How to Analyze VPC Flow Logs with Amazon Athena and Visualize with QuickSight
Introduction
Understanding traffic inside your AWS VPC is critical for security, troubleshooting, and optimization. VPC Flow Logs capture detailed network activity, but in their raw form they are hard to analyze. With Amazon Athena, you can query these logs directly in S3 using SQL. Combined with Amazon QuickSight, you can then build dashboards that make traffic patterns and anomalies easy to visualize. In this guide, we’ll walk through the full process of enabling VPC Flow Logs, querying them with Athena, and creating interactive dashboards in QuickSight.

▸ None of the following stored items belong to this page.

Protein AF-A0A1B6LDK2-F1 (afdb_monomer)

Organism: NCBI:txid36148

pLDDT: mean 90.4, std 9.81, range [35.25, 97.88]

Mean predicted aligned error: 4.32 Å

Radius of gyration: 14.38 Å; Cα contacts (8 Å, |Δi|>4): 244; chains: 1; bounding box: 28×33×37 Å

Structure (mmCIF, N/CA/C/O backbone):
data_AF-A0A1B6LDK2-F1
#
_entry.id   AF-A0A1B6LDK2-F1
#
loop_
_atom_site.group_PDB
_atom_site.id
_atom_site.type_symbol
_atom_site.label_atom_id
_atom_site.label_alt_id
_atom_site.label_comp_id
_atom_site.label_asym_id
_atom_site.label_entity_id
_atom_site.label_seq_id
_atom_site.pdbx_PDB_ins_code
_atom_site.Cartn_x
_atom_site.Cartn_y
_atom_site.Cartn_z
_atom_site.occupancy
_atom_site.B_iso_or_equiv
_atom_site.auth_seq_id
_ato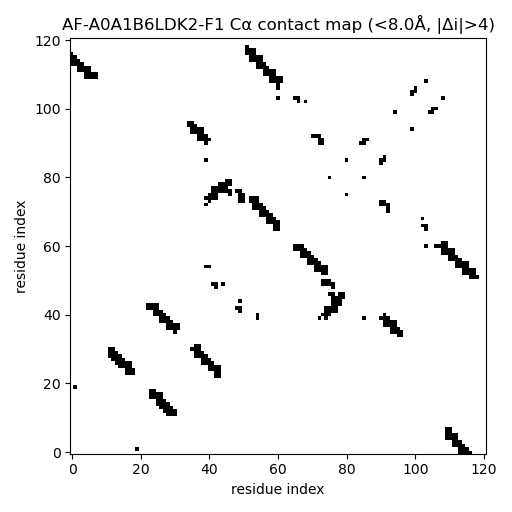m_site.auth_comp_id
_atom_site.auth_asym_id
_atom_site.auth_atom_id
_atom_site.pdbx_PDB_model_num
ATOM 1 N N . GLN A 1 1 ? 1.853 15.120 -6.202 1.00 83.88 1 GLN A N 1
ATOM 2 C CA . GLN A 1 1 ? 1.482 14.537 -4.896 1.00 83.88 1 GLN A CA 1
ATOM 3 C C . GLN A 1 1 ? -0.021 14.329 -4.899 1.00 83.88 1 GLN A C 1
ATOM 5 O O . GLN A 1 1 ? -0.704 15.150 -5.495 1.00 83.88 1 GLN A O 1
ATOM 10 N N . PHE A 1 2 ? -0.528 13.262 -4.289 1.00 91.06 2 PHE A N 1
ATOM 11 C CA . PHE A 1 2 ? -1.969 13.089 -4.068 1.00 91.06 2 PHE A CA 1
ATOM 12 C C . PHE A 1 2 ? -2.224 12.396 -2.729 1.00 91.06 2 PHE A C 1
ATOM 14 O O . PHE A 1 2 ? -1.321 11.740 -2.202 1.00 91.06 2 PHE A O 1
ATOM 21 N N . THR A 1 3 ? -3.448 12.519 -2.220 1.00 92.25 3 THR A N 1
ATOM 22 C CA . THR A 1 3 ? -3.990 11.752 -1.092 1.00 92.25 3 THR A CA 1
ATOM 23 C C . THR A 1 3 ? -5.443 11.374 -1.383 1.00 92.25 3 THR A C 1
ATOM 25 O O . THR A 1 3 ? -6.170 12.127 -2.029 1.00 92.25 3 THR A O 1
ATOM 28 N N . THR A 1 4 ? -5.865 10.189 -0.954 1.00 92.19 4 THR A N 1
ATOM 29 C CA . THR A 1 4 ? -7.238 9.699 -1.109 1.00 92.19 4 THR A CA 1
ATOM 30 C C . THR A 1 4 ? -7.593 8.758 0.038 1.00 92.19 4 THR A C 1
ATOM 32 O O . THR A 1 4 ? -6.749 7.984 0.492 1.00 92.19 4 THR A O 1
ATOM 35 N N . ASP A 1 5 ? -8.825 8.840 0.533 1.00 91.12 5 ASP A N 1
ATOM 36 C CA . ASP A 1 5 ? -9.326 7.923 1.554 1.00 91.12 5 ASP A CA 1
ATOM 37 C C . ASP A 1 5 ? -9.836 6.641 0.884 1.00 91.12 5 ASP A C 1
ATOM 39 O O . ASP A 1 5 ? -10.576 6.677 -0.101 1.00 91.12 5 ASP A O 1
ATOM 43 N N . ILE A 1 6 ? -9.440 5.496 1.428 1.00 88.69 6 ILE A N 1
ATOM 44 C CA . ILE A 1 6 ? -9.841 4.185 0.938 1.00 88.69 6 ILE A CA 1
ATOM 45 C C . ILE A 1 6 ? -11.140 3.755 1.626 1.00 88.69 6 ILE A C 1
ATOM 47 O O . ILE A 1 6 ? -11.262 3.910 2.846 1.00 88.69 6 ILE A O 1
ATOM 51 N N . PRO A 1 7 ? -12.114 3.199 0.879 1.00 78.38 7 PRO A N 1
ATOM 52 C CA . PRO A 1 7 ? -13.342 2.693 1.470 1.00 78.38 7 PRO A CA 1
ATOM 53 C C . PRO A 1 7 ? -13.058 1.658 2.571 1.00 78.38 7 PRO A C 1
ATOM 55 O O . PRO A 1 7 ? -12.173 0.819 2.403 1.00 78.38 7 PRO A O 1
ATOM 58 N N . PRO A 1 8 ? -13.823 1.663 3.676 1.00 68.75 8 PRO A N 1
ATOM 59 C CA . PRO A 1 8 ? -13.591 0.766 4.810 1.00 68.75 8 PRO A CA 1
ATOM 60 C C . PRO A 1 8 ? -13.906 -0.711 4.508 1.00 68.75 8 PRO A C 1
ATOM 62 O O . PRO A 1 8 ? -13.569 -1.582 5.300 1.00 68.75 8 PRO 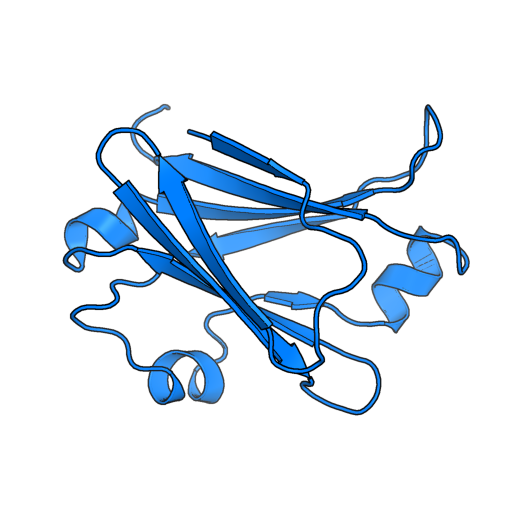A O 1
ATOM 65 N N . CYS A 1 9 ? -14.556 -1.009 3.381 1.00 64.88 9 CYS A N 1
ATOM 66 C CA . CYS A 1 9 ? -15.051 -2.335 3.008 1.00 64.88 9 CYS A CA 1
ATOM 67 C C . CYS A 1 9 ? -14.169 -3.037 1.963 1.00 64.88 9 CYS A C 1
ATOM 69 O O . CYS A 1 9 ? -14.661 -3.549 0.956 1.00 64.88 9 CYS A O 1
ATOM 71 N N . LEU A 1 10 ? -12.854 -3.049 2.176 1.00 66.69 10 LEU A N 1
ATOM 72 C CA . LEU A 1 10 ? -11.965 -3.769 1.273 1.00 66.69 10 LEU A CA 1
ATOM 73 C C . LEU A 1 10 ? -12.091 -5.288 1.462 1.00 66.69 10 LEU A C 1
ATOM 75 O O . LEU A 1 10 ? -12.086 -5.756 2.600 1.00 66.69 10 LEU A O 1
ATOM 79 N N . PRO A 1 11 ? -12.156 -6.073 0.371 1.00 69.56 11 PRO A N 1
ATOM 80 C CA . PRO A 1 11 ? -12.023 -7.522 0.462 1.00 69.56 11 PRO A CA 1
ATOM 81 C C . PRO A 1 11 ? -10.626 -7.896 0.981 1.00 69.56 11 PRO A C 1
ATOM 83 O O . PRO A 1 11 ? -9.674 -7.139 0.778 1.00 69.56 11 PRO A O 1
ATOM 86 N N . GLU A 1 12 ? -10.485 -9.084 1.584 1.00 73.00 12 GLU A N 1
ATOM 87 C CA . GLU A 1 12 ? -9.219 -9.574 2.169 1.00 73.00 12 GLU A CA 1
ATOM 88 C C . GLU A 1 12 ? -8.030 -9.418 1.204 1.00 73.00 12 GLU A C 1
ATOM 90 O O . GLU A 1 12 ? -6.944 -9.004 1.595 1.00 73.00 12 GLU A O 1
ATOM 95 N N . HIS A 1 13 ? -8.258 -9.638 -0.093 1.00 85.81 13 HIS A N 1
ATOM 96 C CA . HIS A 1 13 ? -7.269 -9.427 -1.148 1.00 85.81 13 HIS A CA 1
ATOM 97 C C . HIS A 1 13 ? -7.623 -8.244 -2.056 1.00 85.81 13 HIS A C 1
ATOM 99 O O . HIS A 1 13 ? -7.931 -8.417 -3.237 1.00 85.81 13 HIS A O 1
ATOM 105 N N . ALA A 1 14 ? -7.506 -7.019 -1.558 1.00 90.88 14 ALA A N 1
ATOM 106 C CA . ALA A 1 14 ? -7.812 -5.832 -2.349 1.00 90.88 14 ALA A CA 1
ATOM 107 C C . ALA A 1 14 ? -6.707 -5.477 -3.359 1.00 90.88 14 ALA A C 1
ATOM 109 O O . ALA A 1 14 ? -5.509 -5.566 -3.080 1.00 90.88 14 ALA A O 1
ATOM 110 N N . LEU A 1 15 ? -7.119 -5.073 -4.560 1.00 93.44 15 LEU A N 1
ATOM 111 C CA . LEU A 1 15 ? -6.303 -4.332 -5.519 1.00 93.44 15 LEU A CA 1
ATOM 112 C C . LEU A 1 15 ? -7.090 -3.080 -5.895 1.00 93.44 15 LEU A C 1
ATOM 114 O O . LEU A 1 15 ? -8.198 -3.185 -6.414 1.00 93.44 15 LEU A O 1
ATOM 118 N N . ILE A 1 16 ? -6.519 -1.916 -5.622 1.00 93.50 16 ILE A N 1
ATOM 119 C CA . ILE A 1 16 ? -7.155 -0.627 -5.866 1.00 93.50 16 ILE A CA 1
ATOM 120 C C . ILE A 1 16 ? -6.326 0.111 -6.899 1.00 93.50 16 ILE A C 1
ATOM 122 O O . ILE A 1 16 ? -5.148 0.403 -6.681 1.00 93.50 16 ILE A O 1
ATOM 126 N N . THR A 1 17 ? -6.950 0.416 -8.027 1.00 94.44 17 THR A N 1
ATOM 127 C CA . THR A 1 17 ? -6.352 1.280 -9.037 1.00 94.44 17 THR A CA 1
ATOM 128 C C . THR A 1 17 ? -6.654 2.727 -8.688 1.00 94.44 17 THR A C 1
ATOM 130 O O . THR A 1 17 ? -7.810 3.101 -8.512 1.00 94.44 17 THR A O 1
ATOM 133 N N . ILE A 1 18 ? -5.609 3.543 -8.591 1.00 93.75 18 ILE A N 1
ATOM 134 C CA . ILE A 1 18 ? -5.713 4.974 -8.321 1.00 93.75 18 ILE A CA 1
ATOM 135 C C . ILE A 1 18 ? -5.136 5.704 -9.525 1.00 93.75 18 ILE A C 1
ATOM 137 O O . ILE A 1 18 ? -3.964 5.536 -9.861 1.00 93.75 18 ILE A O 1
ATOM 141 N N . THR A 1 19 ? -5.957 6.506 -10.188 1.00 93.50 19 THR A N 1
ATOM 142 C CA . THR A 1 19 ? -5.551 7.301 -11.348 1.00 93.50 19 THR A CA 1
ATOM 143 C C . THR A 1 19 ? -5.467 8.769 -10.966 1.00 93.50 19 THR A C 1
ATOM 145 O O . THR A 1 19 ? -6.415 9.322 -10.413 1.00 93.50 19 THR A O 1
ATOM 148 N N . THR A 1 20 ? -4.352 9.410 -11.296 1.00 88.94 20 THR A N 1
ATOM 149 C CA . THR A 1 20 ? -4.202 10.869 -11.251 1.00 88.94 20 THR A CA 1
ATOM 150 C C . THR A 1 20 ? -3.914 11.378 -12.656 1.00 88.94 20 THR A C 1
ATOM 152 O O . THR A 1 20 ? -3.608 10.592 -13.554 1.00 88.94 20 THR A O 1
ATOM 155 N N . GLU A 1 21 ? -3.920 12.694 -12.851 1.00 80.94 21 GLU A N 1
ATOM 156 C CA . GLU A 1 21 ? -3.440 13.289 -14.099 1.00 80.94 21 GLU A CA 1
ATOM 157 C C . GLU A 1 21 ? -1.997 12.816 -14.375 1.00 80.94 21 GLU A C 1
ATOM 159 O O . GLU A 1 21 ? -1.064 13.108 -13.625 1.00 80.94 21 GLU A O 1
ATOM 164 N N . GLY A 1 22 ? -1.834 11.971 -15.397 1.00 84.69 22 GLY A N 1
ATOM 165 C CA . GLY A 1 22 ? -0.543 11.444 -15.854 1.00 84.69 22 GLY A CA 1
ATOM 166 C C . GLY A 1 22 ? -0.013 10.177 -15.167 1.00 84.69 22 GLY A C 1
ATOM 167 O O . GLY A 1 22 ? 1.037 9.674 -15.579 1.00 84.69 22 GLY A O 1
ATOM 168 N N . ASN A 1 23 ? -0.689 9.618 -14.156 1.00 91.50 23 ASN A N 1
ATOM 169 C CA . ASN A 1 23 ? -0.205 8.415 -13.468 1.00 91.50 23 ASN A CA 1
ATOM 170 C C . ASN A 1 23 ? -1.315 7.423 -13.129 1.00 91.50 23 ASN A C 1
ATOM 172 O O . ASN A 1 23 ? -2.422 7.797 -12.757 1.00 91.50 23 ASN A O 1
ATOM 176 N N . VAL A 1 24 ? -0.963 6.140 -13.185 1.00 95.44 24 VAL A N 1
ATOM 177 C CA . VAL A 1 24 ? -1.794 5.040 -12.696 1.00 95.44 24 VAL A CA 1
ATOM 178 C C . VAL A 1 24 ? -1.007 4.310 -11.623 1.00 95.44 24 VAL A C 1
ATOM 180 O O . VAL A 1 24 ? 0.142 3.924 -11.845 1.00 95.44 24 VAL A O 1
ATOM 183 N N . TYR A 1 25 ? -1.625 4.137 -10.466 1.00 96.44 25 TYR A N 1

What is VPC Flow Logs and Why Analyze it?
VPC Flow Logs is an AWS feature that captures detailed information about the IP traffic going to and from network interfaces within your VPC. Each log record includes metadata such as source and destination IP addresses, ports, protocols, number of packets, bytes transferred, and whether the traffic was accepted or rejected.
Analyzing VPC Flow Logs is important because it helps you:
- Improve security: detect unusual traffic, port scans, or unauthorized access attempts.

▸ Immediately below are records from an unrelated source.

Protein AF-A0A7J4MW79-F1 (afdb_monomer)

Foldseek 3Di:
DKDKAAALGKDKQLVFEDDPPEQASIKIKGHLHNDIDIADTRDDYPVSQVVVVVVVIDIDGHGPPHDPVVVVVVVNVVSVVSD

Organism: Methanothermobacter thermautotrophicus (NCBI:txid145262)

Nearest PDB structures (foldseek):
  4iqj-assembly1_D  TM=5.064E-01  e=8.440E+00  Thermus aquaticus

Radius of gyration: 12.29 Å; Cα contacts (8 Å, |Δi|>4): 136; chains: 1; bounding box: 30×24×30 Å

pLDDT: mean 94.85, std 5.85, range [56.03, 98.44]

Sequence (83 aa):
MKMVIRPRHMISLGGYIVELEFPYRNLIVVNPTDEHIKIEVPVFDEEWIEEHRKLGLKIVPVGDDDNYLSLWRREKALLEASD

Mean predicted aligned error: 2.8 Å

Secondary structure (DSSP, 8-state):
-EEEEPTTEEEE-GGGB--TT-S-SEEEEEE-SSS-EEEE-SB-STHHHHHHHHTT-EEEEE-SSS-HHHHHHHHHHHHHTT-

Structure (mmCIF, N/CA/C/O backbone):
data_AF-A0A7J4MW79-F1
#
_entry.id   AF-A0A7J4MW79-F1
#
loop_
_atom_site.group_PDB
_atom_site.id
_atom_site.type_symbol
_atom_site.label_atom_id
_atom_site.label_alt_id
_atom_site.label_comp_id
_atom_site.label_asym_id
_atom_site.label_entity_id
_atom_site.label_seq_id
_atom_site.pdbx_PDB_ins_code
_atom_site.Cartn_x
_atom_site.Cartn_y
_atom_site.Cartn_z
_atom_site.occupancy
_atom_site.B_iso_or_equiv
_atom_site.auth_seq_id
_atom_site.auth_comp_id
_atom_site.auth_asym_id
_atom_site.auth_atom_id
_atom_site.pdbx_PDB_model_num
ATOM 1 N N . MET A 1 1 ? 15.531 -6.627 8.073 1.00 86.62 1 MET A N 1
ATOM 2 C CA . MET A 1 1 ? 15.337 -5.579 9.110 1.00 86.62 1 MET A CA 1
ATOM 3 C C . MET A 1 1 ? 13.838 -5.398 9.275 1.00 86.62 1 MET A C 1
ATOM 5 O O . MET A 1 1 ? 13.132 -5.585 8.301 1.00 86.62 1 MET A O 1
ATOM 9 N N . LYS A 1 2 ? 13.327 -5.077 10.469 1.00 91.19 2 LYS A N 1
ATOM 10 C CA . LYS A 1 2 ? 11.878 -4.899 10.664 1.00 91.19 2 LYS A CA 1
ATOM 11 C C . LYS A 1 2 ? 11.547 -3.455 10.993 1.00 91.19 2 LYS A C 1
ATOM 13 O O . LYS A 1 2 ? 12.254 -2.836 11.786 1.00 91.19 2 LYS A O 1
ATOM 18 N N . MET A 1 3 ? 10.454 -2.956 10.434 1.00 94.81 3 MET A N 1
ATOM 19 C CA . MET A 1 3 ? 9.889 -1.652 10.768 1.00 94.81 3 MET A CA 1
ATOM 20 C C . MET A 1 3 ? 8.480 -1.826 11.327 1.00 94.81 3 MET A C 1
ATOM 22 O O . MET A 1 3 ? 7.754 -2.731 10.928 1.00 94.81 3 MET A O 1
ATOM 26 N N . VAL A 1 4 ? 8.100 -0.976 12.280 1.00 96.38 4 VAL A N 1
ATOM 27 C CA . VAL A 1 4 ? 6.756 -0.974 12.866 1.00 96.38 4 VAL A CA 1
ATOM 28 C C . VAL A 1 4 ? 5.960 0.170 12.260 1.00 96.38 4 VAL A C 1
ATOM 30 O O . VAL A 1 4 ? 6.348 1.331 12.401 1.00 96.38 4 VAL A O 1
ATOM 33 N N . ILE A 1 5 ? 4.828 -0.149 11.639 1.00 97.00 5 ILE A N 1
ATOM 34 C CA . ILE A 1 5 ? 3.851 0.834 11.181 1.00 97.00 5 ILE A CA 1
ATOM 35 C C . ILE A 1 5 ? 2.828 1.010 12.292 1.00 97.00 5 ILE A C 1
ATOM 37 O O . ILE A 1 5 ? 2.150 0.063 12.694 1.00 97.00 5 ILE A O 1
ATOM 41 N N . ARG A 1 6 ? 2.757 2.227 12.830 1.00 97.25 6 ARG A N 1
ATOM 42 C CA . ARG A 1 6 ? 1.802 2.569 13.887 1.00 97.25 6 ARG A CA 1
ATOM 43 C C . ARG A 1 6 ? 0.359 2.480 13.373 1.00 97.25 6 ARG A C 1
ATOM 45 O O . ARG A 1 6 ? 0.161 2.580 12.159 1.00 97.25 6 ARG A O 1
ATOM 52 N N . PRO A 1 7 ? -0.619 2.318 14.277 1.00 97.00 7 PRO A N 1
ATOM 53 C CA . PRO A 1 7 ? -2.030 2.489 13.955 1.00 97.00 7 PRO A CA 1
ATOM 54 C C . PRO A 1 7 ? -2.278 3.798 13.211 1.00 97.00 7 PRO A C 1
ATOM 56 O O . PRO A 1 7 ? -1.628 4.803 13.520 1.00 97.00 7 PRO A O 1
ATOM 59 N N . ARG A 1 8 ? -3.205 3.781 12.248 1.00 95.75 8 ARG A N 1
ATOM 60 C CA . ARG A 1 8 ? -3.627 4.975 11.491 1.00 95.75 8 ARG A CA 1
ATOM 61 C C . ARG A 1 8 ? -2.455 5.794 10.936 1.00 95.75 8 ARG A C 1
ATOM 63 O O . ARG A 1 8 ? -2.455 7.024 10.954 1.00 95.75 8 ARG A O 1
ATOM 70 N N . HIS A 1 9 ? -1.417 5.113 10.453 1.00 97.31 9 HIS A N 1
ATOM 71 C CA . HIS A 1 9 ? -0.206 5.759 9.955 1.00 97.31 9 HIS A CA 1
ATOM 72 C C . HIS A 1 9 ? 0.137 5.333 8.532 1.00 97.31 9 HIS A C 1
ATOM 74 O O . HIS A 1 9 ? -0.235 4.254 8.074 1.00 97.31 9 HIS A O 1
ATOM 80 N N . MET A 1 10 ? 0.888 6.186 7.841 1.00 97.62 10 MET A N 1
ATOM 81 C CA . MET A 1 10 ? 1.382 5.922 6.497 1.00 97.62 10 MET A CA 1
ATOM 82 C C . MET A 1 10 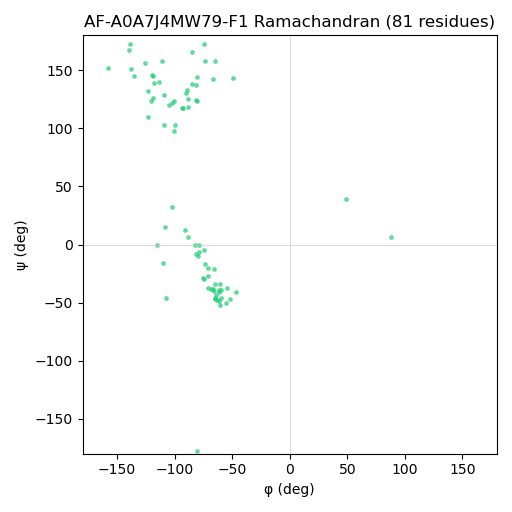? 2.844 6.311 6.351 1.00 97.62 10 MET A C 1
ATOM 84 O O . MET A 1 10 ? 3.296 7.301 6.928 1.00 97.62 10 MET A O 1
ATOM 88 N N . ILE A 1 11 ? 3.572 5.537 5.554 1.00 97.50 11 ILE A N 1
ATOM 89 C CA . ILE A 1 11 ? 4.985 5.758 5.255 1.00 97.50 11 ILE A CA 1
ATOM 90 C C . ILE A 1 11 ? 5.273 5.480 3.778 1.00 97.50 11 ILE A C 1
ATOM 92 O O . ILE A 1 11 ? 4.466 4.880 3.069 1.00 97.50 11 ILE A O 1
ATOM 96 N N . SER A 1 12 ? 6.452 5.888 3.325 1.00 97.19 12 SER A N 1
ATOM 97 C CA . SER A 1 12 ? 6.953 5.628 1.978 1.00 97.19 12 SER A CA 1
ATOM 98 C C . SER A 1 12 ? 8.223 4.781 2.042 1.00 97.19 12 SER A C 1
ATOM 100 O O . SER A 1 12 ? 9.077 5.014 2.899 1.00 97.19 12 SER A O 1
ATOM 102 N N . LEU A 1 13 ? 8.341 3.806 1.136 1.00 96.56 13 LEU A N 1
ATOM 103 C CA . LEU A 1 13 ? 9.455 2.855 1.076 1.00 96.56 13 LEU A CA 1
ATOM 104 C C . LEU A 1 13 ? 10.417 3.074 -0.099 1.00 96.56 13 LEU A C 1
ATOM 106 O O . LEU A 1 13 ? 11.234 2.204 -0.367 1.00 96.56 13 LEU A O 1
ATOM 110 N N . GLY A 1 14 ? 10.385 4.225 -0.777 1.00 94.31 14 GLY A N 1
ATOM 111 C CA . GLY A 1 14 ? 11.269 4.497 -1.923 1.00 94.31 14 GLY A CA 1
ATOM 112 C C . GLY A 1 14 ? 12.760 4.304 -1.615 1.00 94.31 14 GLY A C 1
ATOM 113 O O . GLY A 1 14 ? 13.490 3.754 -2.424 1.00 94.31 14 GLY A O 1
ATOM 114 N N . GLY A 1 15 ? 13.205 4.675 -0.409 1.00 93.75 15 GLY A N 1
ATOM 115 C CA . GLY A 1 15 ? 14.589 4.454 0.044 1.00 93.75 15 GLY A CA 1
ATOM 116 C C . GLY A 1 15 ? 14.885 3.050 0.590 1.00 93.75 15 GLY A C 1
ATOM 117 O O . GLY A 1 15 ? 16.002 2.799 1.030 1.00 93.75 15 GLY A O 1
ATOM 118 N N . TYR A 1 16 ? 13.889 2.161 0.618 1.00 95.38 16 TYR A N 1
ATOM 119 C CA . TYR A 1 16 ? 13.988 0.784 1.114 1.00 95.38 16 TYR A CA 1
ATOM 120 C C . TYR A 1 16 ? 13.768 -0.262 0.014 1.00 95.38 16 TYR A C 1
ATOM 122 O O . TYR A 1 16 ? 13.836 -1.453 0.307 1.00 95.38 16 TYR A O 1
ATOM 130 N N . ILE A 1 17 ? 13.508 0.160 -1.224 1.00 95.00 17 ILE A N 1
ATOM 131 C CA . ILE A 1 17 ? 13.578 -0.703 -2.404 1.00 95.00 17 ILE A CA 1
ATOM 132 C C . ILE A 1 17 ? 15.049 -0.782 -2.801 1.00 95.00 17 ILE A C 1
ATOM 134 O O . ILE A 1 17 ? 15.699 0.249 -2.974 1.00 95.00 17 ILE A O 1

- Troubleshoot networking issues: identify dropped connections or misconfigured security groups.
- Optimize performance and costs: understand traffic flows and bandwidth usage.
- Maintain compliance: provide audit trails of network activity.
Instead of scrolling through millions of raw log lines, you can use Athena to query them efficiently and QuickSight to visualize patterns in a dashboard.
What is Amazon Athena?
Amazon Athena is a serverless query service that lets you analyze data stored in Amazon S3 using standard SQL. With Athena, you don’t need to manage infrastructure, you simply define a schema for your logs and run queries on demand.
For VPC Flow Logs, Athena turns raw traffic data into structured insights, making it much easier to explore and investigate.
What is Amazon QuickSight?
Amazon QuickSight is a fully managed business intelligence (BI) service that allows you to create interactive visualizations and dashboards. It connects directly to Athena, so you can transform your SQL query results into charts, graphs, and reports.
Prerequisites
Before you start, make sure you have the following in place:
- AWS Account An active AWS account with access to the AWS Management Console.
- VPC An existing Virtual Private Cloud (VPC) where you will enable Flow Logs.
Step 1: Enable VPC Flow Logs
To capture traffic activity inside your VPC, you first need to create a VPC Flow Log and deliver the data to Amazon S3.
Enable Flow Logs via the Console
- Open the VPC Console and select Your VPCs.
- Choose the VPC you want to monitor and go to the Flow Logs tab.
- Click Create Flow Log.
- Name Enter a descriptive name for your flow log.
- Traffic type Choose what traffic to capture:
ALL
→ Captures accepted and rejected traffic (recommended for full visibility).
-
Maximum aggregation interval Choose how often logs are aggregated before delivery:
1 minute
→ Higher granularity, more detail, higher cost.10 minutes
→ Lower granularity, fewer records, lower cost (recommended for most cases).
- Destination type Select Send to S3 bucket.
- S3 bucket ARN Provide the ARN of your bucket (e.g.,
arn:aws:s3:::my-vpc-flow-logs-bucket
).
- Log format Keep the default format.
- Review the configuration and click Create Flow Log.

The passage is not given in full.